Against the glare of distant Hissar appeared desert capemoths, wheeling and fluttering like flakes of ash as broad across as a splayed hand as they crossed back and forth in front of the historian. They were carrion-eaters, and they were heading in the same direction as Duiker, in growing numbers.
Within minutes the night was alive with the silent, spectral insects, whirling past the historian on all sides. Duiker struggled against the chill dread rising within him. 'The world's harbingers of death are many and varied.' He frowned, trying to recall where he'd heard those words. Probably from one of the countless dirges to Hood, sung by the priests during the Season of Rot in Unta.
The first of the city's outlying slums appeared in the fading gloom ahead, a narrow cluster of shacks and huts clinging to the shelf above the beach. Smoke now rode the air, smelling of burning painted wood and scorched cloth. The smell of a city destroyed, the smell of anger and blind hatred. It was all too familiar to Duiker, and it made him feel old.
Two children raced across the road, ducking between shacks. One voiced a laugh that pealed with madness, too knowing by far to come from one so young. The historian rode past the spot, his skin crawling. He was astonished to feel the fear within him — afraid of children? Old man, you don't belong here.
The sky was lightening over the strait on his left. The capemoths were plunging into the city ahead, vanishing inside the roiling clouds of smoke. Duiker reined in. The coastal road split here, the main track leading straight to become a main thoroughfare of the city. A second road, on the right, skirted the city and led to the Malazan barracks compound. The historian gazed down that road, squinting. Black columns of smoke rose half a mile away above the barracks, the columns bending high up where a desert wind caught hold and pushed them seaward.

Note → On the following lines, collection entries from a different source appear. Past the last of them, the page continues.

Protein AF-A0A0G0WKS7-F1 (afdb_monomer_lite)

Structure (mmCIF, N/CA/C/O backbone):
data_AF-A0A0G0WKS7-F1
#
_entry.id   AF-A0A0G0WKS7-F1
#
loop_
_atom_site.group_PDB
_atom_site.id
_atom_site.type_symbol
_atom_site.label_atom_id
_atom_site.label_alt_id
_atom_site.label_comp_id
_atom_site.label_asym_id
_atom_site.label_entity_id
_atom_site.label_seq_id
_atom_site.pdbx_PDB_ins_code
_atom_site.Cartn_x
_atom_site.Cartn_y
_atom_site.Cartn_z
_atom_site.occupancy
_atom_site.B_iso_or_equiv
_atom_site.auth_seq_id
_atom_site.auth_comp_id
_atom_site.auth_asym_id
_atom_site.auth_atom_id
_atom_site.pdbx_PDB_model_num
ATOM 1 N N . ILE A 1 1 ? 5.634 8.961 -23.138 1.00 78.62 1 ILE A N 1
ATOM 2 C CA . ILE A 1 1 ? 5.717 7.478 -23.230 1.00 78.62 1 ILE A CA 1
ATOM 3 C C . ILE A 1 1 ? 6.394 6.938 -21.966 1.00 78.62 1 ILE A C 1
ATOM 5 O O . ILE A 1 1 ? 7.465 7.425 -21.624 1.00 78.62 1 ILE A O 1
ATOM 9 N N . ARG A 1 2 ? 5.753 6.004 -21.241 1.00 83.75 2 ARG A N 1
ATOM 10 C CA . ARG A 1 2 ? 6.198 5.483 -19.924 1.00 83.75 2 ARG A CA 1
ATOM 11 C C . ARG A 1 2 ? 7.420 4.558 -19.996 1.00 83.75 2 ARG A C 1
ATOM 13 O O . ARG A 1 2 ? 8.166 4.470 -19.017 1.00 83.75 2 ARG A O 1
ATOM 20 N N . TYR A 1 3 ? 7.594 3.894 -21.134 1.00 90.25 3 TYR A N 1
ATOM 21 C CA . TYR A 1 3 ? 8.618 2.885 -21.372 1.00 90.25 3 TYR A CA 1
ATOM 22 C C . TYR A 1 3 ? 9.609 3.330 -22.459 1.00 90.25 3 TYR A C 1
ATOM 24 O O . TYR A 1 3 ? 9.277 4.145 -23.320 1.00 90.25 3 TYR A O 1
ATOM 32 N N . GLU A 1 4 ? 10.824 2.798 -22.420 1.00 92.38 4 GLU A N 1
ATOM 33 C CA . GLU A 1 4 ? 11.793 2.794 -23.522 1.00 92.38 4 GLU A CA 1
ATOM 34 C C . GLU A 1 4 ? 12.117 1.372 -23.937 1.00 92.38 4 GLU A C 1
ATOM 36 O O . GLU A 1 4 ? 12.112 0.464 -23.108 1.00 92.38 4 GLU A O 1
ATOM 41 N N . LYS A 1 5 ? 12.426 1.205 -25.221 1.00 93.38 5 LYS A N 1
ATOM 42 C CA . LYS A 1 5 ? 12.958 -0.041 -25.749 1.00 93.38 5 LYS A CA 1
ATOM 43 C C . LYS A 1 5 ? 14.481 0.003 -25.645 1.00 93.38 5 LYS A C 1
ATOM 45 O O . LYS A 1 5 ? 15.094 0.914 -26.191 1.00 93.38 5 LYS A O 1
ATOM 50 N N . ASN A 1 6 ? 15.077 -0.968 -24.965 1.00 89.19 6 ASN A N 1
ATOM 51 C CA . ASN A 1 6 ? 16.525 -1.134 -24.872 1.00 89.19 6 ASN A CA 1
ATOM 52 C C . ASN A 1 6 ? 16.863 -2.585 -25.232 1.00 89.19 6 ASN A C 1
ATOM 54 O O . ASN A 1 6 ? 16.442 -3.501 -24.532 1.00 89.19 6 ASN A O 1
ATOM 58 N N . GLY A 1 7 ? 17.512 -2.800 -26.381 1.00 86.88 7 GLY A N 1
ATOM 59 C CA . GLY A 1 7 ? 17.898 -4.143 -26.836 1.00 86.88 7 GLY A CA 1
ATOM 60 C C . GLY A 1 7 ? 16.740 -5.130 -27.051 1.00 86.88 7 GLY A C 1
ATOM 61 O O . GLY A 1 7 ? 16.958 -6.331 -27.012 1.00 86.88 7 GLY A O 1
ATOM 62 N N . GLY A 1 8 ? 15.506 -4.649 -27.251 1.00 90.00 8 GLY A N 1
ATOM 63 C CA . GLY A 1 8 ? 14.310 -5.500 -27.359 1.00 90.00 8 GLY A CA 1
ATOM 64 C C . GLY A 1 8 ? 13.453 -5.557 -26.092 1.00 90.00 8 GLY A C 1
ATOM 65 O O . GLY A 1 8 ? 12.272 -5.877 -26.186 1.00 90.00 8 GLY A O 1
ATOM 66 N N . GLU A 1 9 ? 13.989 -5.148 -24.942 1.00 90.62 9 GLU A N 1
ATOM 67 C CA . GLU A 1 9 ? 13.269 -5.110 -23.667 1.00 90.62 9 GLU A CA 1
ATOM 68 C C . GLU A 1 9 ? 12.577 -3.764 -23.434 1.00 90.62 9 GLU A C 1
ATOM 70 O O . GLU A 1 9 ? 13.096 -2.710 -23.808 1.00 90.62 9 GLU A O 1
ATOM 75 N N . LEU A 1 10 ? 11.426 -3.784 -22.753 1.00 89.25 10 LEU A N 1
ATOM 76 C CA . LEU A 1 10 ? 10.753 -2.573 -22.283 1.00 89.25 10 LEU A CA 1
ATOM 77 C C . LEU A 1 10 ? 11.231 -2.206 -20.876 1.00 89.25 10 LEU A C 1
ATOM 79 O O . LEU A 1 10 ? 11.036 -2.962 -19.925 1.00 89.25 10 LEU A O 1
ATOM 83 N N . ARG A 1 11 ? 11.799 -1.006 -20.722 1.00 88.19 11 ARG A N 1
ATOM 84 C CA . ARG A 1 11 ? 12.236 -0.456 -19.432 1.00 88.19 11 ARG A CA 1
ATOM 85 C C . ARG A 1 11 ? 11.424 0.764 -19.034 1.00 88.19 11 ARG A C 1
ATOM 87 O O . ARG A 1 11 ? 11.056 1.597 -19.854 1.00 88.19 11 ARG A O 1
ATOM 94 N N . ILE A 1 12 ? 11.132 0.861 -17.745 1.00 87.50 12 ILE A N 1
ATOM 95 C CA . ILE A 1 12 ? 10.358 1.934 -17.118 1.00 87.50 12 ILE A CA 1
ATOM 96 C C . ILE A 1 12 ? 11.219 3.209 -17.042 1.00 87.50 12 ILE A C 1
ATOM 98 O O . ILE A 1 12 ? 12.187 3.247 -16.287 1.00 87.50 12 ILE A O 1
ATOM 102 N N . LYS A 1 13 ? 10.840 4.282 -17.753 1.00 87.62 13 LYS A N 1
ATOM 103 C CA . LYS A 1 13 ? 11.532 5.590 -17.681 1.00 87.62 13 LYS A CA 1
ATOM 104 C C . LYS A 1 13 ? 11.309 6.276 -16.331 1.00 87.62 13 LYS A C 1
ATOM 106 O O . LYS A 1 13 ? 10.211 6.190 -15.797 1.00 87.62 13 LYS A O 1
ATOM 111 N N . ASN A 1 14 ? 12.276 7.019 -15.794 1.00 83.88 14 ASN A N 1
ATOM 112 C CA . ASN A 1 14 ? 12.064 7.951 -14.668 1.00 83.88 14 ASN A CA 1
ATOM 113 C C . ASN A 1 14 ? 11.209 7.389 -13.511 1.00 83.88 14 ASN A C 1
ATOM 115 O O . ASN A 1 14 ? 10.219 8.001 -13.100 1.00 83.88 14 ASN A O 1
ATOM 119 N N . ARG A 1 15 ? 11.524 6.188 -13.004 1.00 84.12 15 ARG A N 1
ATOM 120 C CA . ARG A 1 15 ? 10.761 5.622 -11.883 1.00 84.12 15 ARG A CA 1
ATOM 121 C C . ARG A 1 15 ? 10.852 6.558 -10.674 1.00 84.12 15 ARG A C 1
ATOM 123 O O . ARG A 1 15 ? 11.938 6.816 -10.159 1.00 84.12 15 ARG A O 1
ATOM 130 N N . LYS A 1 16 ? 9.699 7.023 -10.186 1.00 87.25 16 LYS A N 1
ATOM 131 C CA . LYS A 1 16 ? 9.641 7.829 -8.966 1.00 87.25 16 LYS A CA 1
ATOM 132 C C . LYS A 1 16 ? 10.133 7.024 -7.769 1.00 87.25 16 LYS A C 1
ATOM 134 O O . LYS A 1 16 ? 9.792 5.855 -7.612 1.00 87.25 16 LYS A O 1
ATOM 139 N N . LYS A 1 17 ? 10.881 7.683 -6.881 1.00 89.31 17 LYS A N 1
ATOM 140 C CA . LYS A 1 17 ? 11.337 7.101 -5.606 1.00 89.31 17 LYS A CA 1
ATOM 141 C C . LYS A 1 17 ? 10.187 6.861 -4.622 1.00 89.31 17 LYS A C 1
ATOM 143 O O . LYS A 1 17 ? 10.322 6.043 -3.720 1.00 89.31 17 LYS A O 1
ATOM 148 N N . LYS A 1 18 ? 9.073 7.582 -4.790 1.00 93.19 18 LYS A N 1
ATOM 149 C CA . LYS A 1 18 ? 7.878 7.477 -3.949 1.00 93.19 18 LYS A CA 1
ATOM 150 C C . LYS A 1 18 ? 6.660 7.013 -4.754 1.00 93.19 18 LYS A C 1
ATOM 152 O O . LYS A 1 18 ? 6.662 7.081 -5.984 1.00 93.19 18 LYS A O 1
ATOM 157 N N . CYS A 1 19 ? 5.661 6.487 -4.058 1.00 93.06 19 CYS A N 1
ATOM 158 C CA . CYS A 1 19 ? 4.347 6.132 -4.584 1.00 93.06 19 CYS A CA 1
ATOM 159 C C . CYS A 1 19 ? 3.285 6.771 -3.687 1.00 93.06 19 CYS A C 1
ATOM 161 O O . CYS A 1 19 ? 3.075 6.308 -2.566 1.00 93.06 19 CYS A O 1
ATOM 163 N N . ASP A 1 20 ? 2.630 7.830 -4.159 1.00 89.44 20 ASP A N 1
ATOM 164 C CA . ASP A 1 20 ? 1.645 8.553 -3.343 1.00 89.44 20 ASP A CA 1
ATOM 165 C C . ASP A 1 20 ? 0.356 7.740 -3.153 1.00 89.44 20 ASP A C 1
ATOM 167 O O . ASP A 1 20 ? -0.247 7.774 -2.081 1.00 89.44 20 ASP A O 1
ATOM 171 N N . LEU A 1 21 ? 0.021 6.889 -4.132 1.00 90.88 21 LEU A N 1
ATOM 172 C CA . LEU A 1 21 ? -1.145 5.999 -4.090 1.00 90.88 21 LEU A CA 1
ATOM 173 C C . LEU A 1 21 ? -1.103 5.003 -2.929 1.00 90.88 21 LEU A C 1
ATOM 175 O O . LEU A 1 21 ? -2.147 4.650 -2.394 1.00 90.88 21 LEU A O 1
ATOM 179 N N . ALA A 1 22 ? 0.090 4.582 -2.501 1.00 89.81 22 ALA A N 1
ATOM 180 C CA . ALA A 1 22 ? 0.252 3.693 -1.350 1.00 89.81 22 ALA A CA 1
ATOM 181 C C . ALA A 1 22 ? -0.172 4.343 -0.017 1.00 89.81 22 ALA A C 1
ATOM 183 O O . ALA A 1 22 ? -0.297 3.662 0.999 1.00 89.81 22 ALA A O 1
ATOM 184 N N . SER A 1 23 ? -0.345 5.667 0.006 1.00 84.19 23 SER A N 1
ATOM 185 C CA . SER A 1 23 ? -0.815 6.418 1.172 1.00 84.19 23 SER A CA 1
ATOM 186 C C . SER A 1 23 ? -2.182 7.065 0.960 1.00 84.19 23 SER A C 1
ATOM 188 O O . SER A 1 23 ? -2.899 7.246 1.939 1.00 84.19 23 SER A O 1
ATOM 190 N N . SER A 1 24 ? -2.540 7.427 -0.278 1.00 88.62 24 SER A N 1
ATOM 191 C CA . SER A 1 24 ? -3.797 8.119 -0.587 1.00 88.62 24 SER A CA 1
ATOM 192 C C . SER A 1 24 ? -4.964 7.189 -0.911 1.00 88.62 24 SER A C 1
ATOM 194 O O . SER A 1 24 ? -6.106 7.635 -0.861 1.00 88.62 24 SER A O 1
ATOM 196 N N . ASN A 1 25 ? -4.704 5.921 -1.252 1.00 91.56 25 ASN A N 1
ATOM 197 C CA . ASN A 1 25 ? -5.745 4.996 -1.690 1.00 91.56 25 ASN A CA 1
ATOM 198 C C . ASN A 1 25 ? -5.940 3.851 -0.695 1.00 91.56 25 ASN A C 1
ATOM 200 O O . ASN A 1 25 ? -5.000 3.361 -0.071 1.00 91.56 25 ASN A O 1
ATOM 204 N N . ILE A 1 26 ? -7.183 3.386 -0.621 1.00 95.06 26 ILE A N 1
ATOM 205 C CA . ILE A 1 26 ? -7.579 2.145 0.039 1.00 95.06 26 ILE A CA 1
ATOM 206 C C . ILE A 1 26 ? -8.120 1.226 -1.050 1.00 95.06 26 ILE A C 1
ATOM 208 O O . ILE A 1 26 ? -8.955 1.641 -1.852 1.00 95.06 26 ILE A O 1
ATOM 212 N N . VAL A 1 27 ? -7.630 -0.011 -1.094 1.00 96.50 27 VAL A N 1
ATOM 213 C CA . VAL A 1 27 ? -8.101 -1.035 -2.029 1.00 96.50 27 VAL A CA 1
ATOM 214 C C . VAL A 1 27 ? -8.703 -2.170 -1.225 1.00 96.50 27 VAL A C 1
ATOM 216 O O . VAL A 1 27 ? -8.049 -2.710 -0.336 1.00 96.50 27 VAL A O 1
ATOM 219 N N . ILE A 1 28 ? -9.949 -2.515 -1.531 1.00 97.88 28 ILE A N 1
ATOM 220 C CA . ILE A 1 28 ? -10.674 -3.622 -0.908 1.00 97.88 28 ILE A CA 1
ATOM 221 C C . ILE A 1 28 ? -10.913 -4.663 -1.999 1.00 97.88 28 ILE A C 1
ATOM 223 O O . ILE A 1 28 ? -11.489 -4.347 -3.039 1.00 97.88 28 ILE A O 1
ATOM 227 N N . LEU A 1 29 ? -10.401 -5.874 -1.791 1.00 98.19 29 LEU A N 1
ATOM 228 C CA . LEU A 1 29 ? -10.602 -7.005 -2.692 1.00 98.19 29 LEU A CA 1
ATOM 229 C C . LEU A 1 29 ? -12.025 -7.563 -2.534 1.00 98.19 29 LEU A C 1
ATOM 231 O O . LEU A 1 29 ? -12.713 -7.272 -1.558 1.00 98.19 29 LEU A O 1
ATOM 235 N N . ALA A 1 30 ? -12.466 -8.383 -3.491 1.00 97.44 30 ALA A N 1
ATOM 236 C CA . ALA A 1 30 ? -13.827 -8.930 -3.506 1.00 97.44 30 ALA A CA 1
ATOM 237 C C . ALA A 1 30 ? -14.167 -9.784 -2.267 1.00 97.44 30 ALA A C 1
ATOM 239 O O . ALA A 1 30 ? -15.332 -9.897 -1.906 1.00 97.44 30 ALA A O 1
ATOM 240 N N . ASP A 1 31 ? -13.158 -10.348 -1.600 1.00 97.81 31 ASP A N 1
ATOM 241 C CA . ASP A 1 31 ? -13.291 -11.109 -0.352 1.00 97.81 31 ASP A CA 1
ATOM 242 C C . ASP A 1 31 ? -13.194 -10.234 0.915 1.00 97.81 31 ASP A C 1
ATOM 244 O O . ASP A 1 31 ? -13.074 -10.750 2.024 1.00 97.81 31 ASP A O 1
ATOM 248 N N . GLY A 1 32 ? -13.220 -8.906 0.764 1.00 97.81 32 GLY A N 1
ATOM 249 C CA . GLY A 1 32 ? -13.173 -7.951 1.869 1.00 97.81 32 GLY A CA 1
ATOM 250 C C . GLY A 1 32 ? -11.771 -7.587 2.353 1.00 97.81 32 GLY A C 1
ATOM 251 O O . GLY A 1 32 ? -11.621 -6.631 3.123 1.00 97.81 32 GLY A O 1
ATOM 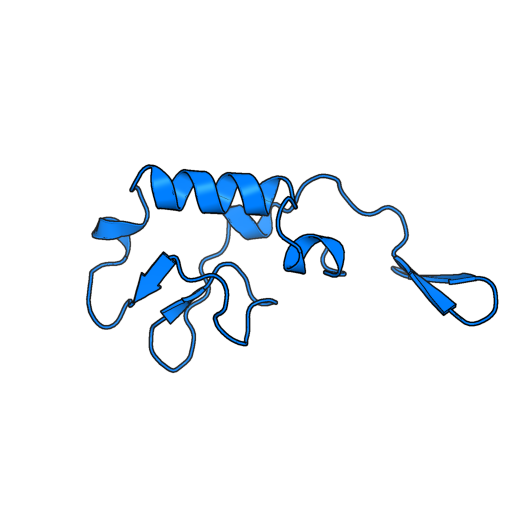252 N N . LYS A 1 33 ? -10.724 -8.288 1.898 1.00 98.38 33 LYS A N 1
ATOM 253 C CA . LYS A 1 33 ? -9.346 -7.983 2.300 1.00 98.38 33 LYS A CA 1
ATOM 254 C C . LYS A 1 33 ? -8.952 -6.579 1.857 1.00 98.38 33 LYS A C 1
ATOM 256 O O . LYS A 1 33 ? -9.027 -6.230 0.680 1.00 98.38 33 LYS A O 1
ATOM 261 N N . VAL A 1 34 ? -8.459 -5.786 2.800 1.00 97.75 34 VAL A N 1
ATOM 262 C CA . VAL A 1 34 ? -7.902 -4.461 2.537 1.00 97.75 34 VAL A CA 1
ATOM 263 C C . VAL A 1 34 ? -6.440 -4.622 2.143 1.00 97.75 34 VAL A C 1
ATOM 265 O O . VAL A 1 34 ? -5.580 -4.904 2.978 1.00 97.75 34 VAL A O 1
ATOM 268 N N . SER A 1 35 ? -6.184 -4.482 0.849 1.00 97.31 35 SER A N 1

Butchered in their beds? The possibility suddenly seemed all too real. He rode towards the barracks. On his right, as shadows appeared with the rising sun, the city of Hissar burned. Support beams were giving way, mudbrick walls tumbling, cut stone shattering explosively in the blistering heat. Smoke covered the scene with its deathly, bitter shawl. Every now and then a distant scream sounded from the city's heart. It was clear that the mutiny's destructive ferocity had turned on itself. Freedom had been won, at the cost of everything.